İSRÂ VE MİRAÇ
Muhterem Müslümanlar!
Rahmet ve mağfiret, lütuf ve ihsan iklimi üç aylardayız. Önümüzdeki Çarşamba'yı Perşembe'ye bağlayan gece inşallah Miraç Gecesini idrak edeceğiz. Cenâb-ı Hak, bu gece vesilesiyle aziz milletimize, ümmet-i Muhammed'e ve bütün insanlığa sağlık, huzur ve afiyet ihsan eylesin.

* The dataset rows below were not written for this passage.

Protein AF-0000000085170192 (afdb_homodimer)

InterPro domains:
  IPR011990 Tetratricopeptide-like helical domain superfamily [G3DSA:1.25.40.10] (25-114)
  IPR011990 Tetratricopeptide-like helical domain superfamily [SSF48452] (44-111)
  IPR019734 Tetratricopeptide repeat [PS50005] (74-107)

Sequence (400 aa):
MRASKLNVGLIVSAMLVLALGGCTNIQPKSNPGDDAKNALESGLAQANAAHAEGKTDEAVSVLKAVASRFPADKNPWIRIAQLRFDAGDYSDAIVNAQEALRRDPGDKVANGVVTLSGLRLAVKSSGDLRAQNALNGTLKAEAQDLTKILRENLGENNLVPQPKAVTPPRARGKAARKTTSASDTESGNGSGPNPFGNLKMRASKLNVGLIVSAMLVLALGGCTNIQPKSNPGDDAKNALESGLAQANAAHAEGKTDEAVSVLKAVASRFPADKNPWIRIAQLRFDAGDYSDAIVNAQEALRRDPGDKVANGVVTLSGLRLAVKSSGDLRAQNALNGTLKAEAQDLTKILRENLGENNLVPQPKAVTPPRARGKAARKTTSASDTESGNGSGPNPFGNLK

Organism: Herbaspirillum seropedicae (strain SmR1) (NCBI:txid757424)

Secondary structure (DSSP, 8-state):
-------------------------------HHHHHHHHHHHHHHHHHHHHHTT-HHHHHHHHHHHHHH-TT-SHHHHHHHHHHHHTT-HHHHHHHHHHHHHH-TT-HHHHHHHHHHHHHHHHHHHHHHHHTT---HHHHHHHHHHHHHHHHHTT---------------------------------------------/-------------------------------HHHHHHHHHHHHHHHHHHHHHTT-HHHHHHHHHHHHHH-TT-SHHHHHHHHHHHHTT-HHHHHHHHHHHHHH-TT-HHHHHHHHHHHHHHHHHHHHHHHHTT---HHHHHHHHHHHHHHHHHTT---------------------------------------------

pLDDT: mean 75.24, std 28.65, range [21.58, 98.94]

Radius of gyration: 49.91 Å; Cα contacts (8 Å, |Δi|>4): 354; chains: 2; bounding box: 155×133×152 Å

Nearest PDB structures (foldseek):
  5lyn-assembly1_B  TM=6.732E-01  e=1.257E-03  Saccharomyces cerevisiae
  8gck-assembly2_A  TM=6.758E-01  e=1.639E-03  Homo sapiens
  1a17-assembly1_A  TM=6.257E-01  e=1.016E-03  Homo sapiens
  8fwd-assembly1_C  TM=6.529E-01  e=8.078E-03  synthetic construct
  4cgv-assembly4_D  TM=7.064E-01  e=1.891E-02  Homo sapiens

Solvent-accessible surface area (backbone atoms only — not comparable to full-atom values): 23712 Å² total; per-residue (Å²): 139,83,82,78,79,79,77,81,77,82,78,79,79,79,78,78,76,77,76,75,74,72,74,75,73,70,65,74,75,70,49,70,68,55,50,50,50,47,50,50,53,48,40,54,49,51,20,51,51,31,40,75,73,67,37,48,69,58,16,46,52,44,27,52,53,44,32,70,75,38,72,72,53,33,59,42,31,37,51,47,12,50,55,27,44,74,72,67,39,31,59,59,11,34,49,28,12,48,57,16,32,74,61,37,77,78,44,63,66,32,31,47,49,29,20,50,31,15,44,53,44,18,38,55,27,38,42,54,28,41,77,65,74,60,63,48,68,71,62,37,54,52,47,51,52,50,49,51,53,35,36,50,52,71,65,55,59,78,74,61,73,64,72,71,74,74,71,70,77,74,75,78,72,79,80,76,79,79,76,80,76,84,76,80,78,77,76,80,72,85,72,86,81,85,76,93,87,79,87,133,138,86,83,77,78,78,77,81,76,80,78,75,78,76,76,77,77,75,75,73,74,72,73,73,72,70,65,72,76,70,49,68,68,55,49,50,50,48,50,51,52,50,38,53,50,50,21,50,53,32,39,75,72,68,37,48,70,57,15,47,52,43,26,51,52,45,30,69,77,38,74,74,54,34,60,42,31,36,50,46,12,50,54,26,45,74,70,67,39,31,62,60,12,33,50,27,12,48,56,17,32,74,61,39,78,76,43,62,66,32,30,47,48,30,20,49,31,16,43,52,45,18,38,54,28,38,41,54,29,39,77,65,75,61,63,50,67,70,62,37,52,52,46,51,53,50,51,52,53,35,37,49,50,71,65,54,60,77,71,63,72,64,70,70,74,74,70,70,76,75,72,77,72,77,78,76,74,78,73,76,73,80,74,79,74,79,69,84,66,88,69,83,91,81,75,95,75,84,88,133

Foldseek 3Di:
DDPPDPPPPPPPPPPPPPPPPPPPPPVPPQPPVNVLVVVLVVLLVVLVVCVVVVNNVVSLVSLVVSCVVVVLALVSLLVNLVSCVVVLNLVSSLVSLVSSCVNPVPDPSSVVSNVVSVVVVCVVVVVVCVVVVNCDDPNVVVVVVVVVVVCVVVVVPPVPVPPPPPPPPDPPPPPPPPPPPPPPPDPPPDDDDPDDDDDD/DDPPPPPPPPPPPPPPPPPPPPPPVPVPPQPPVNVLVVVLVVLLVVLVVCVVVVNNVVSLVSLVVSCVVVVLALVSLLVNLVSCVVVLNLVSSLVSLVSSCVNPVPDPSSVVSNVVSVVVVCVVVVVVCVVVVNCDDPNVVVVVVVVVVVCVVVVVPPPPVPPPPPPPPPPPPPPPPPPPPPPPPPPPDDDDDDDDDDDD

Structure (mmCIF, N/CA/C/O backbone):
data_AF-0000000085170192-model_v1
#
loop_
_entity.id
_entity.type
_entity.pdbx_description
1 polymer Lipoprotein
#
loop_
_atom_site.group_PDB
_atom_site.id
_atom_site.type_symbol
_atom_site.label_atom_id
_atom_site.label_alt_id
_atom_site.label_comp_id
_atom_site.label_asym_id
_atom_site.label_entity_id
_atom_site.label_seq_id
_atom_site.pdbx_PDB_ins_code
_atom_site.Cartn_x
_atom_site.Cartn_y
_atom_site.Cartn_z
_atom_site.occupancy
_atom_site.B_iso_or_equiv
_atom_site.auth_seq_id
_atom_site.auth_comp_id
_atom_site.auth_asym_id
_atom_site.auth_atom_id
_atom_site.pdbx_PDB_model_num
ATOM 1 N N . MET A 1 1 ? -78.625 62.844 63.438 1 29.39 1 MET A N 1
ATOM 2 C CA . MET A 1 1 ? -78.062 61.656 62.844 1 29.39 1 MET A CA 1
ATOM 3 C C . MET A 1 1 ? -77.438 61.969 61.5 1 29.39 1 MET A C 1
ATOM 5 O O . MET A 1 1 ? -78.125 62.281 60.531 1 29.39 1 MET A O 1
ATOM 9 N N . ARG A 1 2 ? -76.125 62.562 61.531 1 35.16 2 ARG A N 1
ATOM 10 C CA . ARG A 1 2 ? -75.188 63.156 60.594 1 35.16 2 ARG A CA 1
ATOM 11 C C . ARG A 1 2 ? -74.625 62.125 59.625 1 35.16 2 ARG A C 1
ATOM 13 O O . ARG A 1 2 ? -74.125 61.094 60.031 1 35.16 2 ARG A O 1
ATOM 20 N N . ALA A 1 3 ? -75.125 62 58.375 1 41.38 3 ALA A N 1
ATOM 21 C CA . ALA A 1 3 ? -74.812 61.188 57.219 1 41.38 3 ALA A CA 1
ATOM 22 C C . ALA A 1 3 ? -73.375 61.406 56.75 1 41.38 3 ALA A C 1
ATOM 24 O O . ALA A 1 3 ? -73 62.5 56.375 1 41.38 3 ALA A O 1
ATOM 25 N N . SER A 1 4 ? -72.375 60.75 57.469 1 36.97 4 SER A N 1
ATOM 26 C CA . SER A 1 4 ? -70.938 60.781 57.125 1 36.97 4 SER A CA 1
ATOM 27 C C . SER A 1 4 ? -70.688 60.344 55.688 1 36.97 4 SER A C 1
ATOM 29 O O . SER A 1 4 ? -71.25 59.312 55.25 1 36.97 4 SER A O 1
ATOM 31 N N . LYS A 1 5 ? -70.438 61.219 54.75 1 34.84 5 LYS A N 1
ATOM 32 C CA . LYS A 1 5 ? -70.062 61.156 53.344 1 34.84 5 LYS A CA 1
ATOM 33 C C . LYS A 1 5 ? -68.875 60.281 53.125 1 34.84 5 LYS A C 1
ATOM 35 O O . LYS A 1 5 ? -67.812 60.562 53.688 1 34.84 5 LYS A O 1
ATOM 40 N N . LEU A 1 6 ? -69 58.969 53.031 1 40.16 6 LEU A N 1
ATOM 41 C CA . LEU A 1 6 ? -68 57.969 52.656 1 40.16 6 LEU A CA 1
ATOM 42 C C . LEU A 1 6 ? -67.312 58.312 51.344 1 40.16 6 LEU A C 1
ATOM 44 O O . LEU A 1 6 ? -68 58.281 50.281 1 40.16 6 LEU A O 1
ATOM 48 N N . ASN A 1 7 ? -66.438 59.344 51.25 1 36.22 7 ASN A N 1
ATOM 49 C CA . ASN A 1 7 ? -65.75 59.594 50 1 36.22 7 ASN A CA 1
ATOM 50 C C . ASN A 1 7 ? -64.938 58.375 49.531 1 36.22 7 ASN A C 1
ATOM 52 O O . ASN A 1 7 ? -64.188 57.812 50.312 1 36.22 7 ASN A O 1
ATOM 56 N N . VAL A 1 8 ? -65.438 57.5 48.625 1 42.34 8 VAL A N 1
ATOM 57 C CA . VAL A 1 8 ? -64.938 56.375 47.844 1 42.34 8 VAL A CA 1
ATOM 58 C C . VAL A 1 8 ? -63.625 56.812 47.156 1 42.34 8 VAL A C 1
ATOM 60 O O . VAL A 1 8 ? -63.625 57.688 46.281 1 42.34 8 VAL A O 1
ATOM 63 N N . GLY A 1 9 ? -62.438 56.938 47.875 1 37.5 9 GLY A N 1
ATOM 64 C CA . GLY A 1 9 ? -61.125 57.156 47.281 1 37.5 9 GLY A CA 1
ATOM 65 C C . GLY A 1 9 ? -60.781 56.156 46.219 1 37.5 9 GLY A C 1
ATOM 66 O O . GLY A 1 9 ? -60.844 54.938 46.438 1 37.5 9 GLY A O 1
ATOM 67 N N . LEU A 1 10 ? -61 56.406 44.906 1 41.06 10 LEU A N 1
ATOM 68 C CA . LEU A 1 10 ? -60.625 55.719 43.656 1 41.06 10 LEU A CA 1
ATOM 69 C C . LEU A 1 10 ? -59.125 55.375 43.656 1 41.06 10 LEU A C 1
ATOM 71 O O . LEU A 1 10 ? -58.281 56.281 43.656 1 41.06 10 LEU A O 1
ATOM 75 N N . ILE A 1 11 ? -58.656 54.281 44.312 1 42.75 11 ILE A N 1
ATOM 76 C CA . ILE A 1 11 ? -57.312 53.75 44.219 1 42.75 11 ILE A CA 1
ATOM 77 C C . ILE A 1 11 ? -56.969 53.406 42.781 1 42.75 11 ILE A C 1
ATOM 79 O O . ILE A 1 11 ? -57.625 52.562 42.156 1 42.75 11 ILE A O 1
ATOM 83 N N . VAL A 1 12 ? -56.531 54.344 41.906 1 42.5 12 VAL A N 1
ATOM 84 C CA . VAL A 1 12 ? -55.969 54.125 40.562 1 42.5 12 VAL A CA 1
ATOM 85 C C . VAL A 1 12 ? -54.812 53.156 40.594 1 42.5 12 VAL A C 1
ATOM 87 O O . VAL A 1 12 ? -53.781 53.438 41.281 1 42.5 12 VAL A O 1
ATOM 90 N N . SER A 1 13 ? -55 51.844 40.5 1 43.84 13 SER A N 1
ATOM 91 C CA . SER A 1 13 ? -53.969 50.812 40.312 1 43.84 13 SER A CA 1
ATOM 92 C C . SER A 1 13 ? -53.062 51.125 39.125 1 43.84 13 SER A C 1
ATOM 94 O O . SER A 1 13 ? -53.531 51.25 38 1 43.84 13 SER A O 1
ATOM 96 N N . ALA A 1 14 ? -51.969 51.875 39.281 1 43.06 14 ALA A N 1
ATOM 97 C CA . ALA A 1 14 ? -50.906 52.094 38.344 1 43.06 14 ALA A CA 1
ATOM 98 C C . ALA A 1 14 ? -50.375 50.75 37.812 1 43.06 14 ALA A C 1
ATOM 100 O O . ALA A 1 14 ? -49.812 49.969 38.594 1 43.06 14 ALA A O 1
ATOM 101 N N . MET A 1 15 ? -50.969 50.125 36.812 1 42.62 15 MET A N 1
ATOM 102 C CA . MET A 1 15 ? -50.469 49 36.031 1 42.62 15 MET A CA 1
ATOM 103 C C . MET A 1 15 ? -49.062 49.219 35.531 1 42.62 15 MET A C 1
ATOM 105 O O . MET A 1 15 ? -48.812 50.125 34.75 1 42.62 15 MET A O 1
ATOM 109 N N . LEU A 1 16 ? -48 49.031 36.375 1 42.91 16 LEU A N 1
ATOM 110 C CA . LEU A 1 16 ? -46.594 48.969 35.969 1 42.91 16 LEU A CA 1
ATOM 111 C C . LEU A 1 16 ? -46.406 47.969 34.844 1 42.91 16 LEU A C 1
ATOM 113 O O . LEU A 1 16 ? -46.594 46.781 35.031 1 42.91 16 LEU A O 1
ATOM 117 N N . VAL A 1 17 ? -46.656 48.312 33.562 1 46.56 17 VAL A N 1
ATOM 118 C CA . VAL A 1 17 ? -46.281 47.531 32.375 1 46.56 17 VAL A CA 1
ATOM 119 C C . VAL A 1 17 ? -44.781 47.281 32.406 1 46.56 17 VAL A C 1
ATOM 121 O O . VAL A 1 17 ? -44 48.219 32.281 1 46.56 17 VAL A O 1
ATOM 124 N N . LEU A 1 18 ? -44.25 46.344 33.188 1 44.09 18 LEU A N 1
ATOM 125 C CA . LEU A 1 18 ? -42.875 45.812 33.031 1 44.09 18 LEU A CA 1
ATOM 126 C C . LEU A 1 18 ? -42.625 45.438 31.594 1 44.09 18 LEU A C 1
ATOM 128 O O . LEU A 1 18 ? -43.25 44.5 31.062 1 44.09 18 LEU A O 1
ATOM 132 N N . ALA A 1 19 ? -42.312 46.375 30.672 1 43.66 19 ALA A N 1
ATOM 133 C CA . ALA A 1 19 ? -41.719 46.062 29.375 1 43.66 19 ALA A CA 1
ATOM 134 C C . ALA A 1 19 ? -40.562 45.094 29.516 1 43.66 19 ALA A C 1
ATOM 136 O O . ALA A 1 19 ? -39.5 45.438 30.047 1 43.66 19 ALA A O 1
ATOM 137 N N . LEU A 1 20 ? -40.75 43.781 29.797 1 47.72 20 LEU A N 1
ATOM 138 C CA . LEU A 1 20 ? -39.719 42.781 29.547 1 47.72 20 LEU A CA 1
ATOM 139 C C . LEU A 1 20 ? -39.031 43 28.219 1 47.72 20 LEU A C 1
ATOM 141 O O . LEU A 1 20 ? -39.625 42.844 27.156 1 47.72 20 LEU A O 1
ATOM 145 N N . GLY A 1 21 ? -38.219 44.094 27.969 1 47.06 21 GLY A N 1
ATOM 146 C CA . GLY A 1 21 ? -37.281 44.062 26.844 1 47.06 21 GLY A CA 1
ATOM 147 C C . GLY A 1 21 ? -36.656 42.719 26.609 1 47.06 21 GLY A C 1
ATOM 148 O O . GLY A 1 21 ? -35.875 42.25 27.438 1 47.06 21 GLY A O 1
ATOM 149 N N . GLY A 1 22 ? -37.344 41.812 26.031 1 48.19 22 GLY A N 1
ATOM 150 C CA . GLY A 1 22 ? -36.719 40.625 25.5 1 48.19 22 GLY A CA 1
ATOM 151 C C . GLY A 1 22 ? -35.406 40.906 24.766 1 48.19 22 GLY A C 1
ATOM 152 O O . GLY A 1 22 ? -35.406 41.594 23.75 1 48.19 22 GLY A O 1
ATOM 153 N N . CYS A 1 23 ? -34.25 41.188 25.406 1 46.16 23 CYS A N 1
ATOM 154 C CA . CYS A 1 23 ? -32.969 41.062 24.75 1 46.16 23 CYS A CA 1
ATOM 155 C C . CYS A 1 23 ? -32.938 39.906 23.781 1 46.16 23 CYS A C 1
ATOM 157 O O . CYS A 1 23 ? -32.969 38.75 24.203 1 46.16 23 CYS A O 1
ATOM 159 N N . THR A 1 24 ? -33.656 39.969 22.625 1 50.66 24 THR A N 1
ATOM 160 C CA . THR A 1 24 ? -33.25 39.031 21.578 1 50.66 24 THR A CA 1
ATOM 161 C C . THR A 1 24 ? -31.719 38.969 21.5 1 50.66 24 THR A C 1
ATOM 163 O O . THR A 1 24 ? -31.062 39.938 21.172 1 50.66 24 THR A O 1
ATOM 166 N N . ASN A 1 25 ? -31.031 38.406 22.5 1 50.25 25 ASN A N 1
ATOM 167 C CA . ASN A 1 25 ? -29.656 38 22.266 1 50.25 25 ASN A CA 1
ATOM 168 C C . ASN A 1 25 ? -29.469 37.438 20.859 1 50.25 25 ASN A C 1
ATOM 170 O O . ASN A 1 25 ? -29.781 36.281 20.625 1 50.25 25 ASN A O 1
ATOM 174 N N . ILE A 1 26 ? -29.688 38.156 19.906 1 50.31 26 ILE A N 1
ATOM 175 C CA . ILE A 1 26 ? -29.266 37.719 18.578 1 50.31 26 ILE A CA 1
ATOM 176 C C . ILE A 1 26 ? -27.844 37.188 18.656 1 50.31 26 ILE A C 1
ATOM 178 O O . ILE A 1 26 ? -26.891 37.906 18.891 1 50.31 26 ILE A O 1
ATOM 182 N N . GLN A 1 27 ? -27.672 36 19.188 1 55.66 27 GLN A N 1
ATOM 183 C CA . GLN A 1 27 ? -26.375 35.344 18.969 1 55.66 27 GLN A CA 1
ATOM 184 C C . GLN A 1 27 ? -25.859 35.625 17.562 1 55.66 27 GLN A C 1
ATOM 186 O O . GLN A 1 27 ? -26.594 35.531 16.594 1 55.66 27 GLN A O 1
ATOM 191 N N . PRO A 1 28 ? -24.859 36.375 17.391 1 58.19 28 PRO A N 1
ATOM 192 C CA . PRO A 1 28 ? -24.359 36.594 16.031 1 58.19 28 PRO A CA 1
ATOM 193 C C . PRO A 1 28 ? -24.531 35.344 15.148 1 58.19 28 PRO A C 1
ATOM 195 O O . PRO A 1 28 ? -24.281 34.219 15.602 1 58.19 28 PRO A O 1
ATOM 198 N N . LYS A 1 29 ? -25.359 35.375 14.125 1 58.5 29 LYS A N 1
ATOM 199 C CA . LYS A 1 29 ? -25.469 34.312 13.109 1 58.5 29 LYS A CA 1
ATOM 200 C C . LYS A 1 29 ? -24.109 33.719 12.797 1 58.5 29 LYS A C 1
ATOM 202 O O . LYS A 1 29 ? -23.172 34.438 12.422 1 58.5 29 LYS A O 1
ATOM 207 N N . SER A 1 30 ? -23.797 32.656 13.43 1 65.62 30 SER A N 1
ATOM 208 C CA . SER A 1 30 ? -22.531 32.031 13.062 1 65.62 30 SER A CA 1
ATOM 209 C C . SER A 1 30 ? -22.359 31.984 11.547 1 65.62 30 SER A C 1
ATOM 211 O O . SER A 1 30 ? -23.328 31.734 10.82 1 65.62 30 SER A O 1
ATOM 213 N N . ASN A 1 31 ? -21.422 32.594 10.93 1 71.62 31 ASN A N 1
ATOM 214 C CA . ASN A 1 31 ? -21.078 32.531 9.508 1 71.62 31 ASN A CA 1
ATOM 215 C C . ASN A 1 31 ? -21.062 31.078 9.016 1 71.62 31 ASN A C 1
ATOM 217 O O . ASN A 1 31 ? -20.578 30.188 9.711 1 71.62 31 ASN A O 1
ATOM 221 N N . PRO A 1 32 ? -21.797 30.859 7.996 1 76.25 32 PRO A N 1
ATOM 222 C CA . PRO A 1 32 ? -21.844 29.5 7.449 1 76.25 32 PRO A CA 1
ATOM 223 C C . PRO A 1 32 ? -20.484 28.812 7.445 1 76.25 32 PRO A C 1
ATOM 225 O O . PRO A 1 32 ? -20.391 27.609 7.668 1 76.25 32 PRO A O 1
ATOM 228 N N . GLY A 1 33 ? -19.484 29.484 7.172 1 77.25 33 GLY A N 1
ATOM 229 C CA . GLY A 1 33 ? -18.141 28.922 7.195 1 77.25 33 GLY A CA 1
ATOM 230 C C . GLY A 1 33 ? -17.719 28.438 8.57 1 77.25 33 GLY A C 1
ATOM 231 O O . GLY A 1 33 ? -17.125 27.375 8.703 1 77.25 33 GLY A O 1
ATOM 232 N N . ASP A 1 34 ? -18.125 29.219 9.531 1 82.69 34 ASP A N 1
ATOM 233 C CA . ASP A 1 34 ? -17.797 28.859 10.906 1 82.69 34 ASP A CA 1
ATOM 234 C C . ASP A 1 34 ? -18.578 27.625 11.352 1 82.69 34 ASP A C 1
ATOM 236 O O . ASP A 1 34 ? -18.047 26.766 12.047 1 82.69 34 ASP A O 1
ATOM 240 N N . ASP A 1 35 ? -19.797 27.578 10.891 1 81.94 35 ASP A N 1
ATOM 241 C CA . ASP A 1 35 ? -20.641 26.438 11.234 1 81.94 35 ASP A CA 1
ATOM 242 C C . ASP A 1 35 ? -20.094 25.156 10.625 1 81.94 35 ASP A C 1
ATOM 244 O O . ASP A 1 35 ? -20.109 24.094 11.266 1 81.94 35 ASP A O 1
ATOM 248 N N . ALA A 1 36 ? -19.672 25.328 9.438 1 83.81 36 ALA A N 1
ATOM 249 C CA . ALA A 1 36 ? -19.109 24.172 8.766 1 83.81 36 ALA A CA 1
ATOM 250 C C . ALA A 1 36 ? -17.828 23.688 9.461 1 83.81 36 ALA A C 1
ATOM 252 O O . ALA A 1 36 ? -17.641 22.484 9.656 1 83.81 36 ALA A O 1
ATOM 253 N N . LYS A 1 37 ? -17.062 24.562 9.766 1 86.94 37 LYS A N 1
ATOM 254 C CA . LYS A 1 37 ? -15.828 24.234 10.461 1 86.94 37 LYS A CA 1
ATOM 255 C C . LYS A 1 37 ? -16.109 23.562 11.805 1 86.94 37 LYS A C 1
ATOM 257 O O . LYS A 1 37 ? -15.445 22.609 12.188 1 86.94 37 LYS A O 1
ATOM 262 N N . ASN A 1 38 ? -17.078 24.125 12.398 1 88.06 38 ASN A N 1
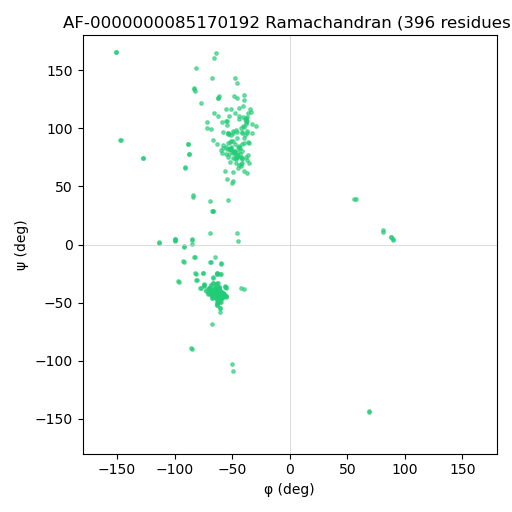ATOM 263 C CA . ASN A 1 38 ? -17.453 23.547 13.688 1 88.06 38 ASN A CA 1
ATOM 264 C C . ASN A 1 38 ? -18.016 22.141 13.531 1 88.06 38 ASN A C 1
ATOM 266 O O . ASN A 1 38 ? -17.734 21.266 14.344 1 88.06 38 ASN A O 1
ATOM 270 N N . ALA A 1 39 ? -18.766 21.969 12.539 1 89.75 39 ALA A N 1
ATOM 271 C CA . ALA A 1 39 ? -19.328 20.656 12.273 1 89.75 39 ALA A CA 1
ATOM 272 C C . ALA A 1 39 ? -18.234 19.641 11.961 1 89.75 39 ALA A C 1
ATOM 274 O O . ALA A 1 39 ? -18.297 18.484 12.414 1 89.75 39 ALA A O 1
ATOM 275 N N . LEU A 1 40 ? -17.297 20.047 11.25 1 94.62 40 LEU A N 1
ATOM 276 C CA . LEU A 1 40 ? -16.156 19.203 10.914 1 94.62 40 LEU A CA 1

Miraç Gecemiz mübarek olsun. Aziz Müminler! Yüce Rabbimiz İsrâ suresinin ilk ayetinde şöyle buyurur:
"Kendisine ayetlerimizden bir kısmını göstermek için kulunu bir gece Mescid-i Haram'dan çevresini mübarek kıldığımız Mescid-i Aksâ'ya götüren Allah'ın şanı yücedir. Hiç şüphesiz O, hakkıyla işitendir, görendir."
(İsrâ, 17/1)
Fikriyat Kur'an-ı Kerim uygulamasından İsra suresini dinlemek için tıklayın
Bu sureye adını veren İsrâ, Sevgili Peygamberimizin bir gece, Mekke'deki Mescidi Harâm'dan Kudüs'teki Mescid-i Aksâ'ya yolculuğudur. Miraç ise Resûl-i Ekrem'in (sav) Allah'ın kudret ve azametine şahit; rahmet, mağfiret ve müjdesine nail olduğu kutlu yükseliştir.
Kıymetli Müslümanlar!
Miracın ilk durağı, Mescid-i Aksâ'dır. Peygamber Efendimiz bu mübarek mabetle ilgili şöyle buyurmuştur:
"Gidin ve Mescid-i Aksâ'da namaz kılın. Şayet gidemez ve orada namaz kılamazsanız, oranın kandillerini aydınlatacak yağ gönderin."
(Ebû Dâvûd, Salât, 14)
Bu hadis-i şerif, Mescid-i Aksâ sevgisini gönüllere aşılamanın, kadim değerimize sahip çıkmanın, maddi ve manevi imarı için çalışmanın her müminin görevi olduğunu öğretmektedir. Mescid-i Aksâ'nın bulunduğu mukaddes belde Kudüs, bir İslam beldesidir. "Darü'sselâm" yani barış ve selamet yurdudur. Kudüs, tarih boyunca Müslümanların himayesinde özgürlüğün, adaletin ve huzur içinde birlikte yaşamanın sembolü olmuştur.
Değerli Müminler!
Hutbemin sonunda Rabbimizin İsrâ suresinde yer alan öğütlerinden bazılarını sizlerle paylaşmak istiyorum: Yalnızca Allah'a kulluk et. Anne-babana iyi davran, yaşlanıp sana muhtaç hâle geldiklerinde onlara kol kanat ger, "öf!" bile deme. Akrabaya, yoksula ve darda kalana yardım et. Cimrilikten ve israftan kaçın. Zinaya yaklaşma. Haksız yere cana kıyma, asla kan davası gütme. Yetimin malına el uzatma. Ahde vefa göster. Ölçü ve tartıda hile yapma. Hakkında kesin bilgi sahibi olmadığın şeyin peşine düşme. Yeryüzünde böbürlenerek yürüme.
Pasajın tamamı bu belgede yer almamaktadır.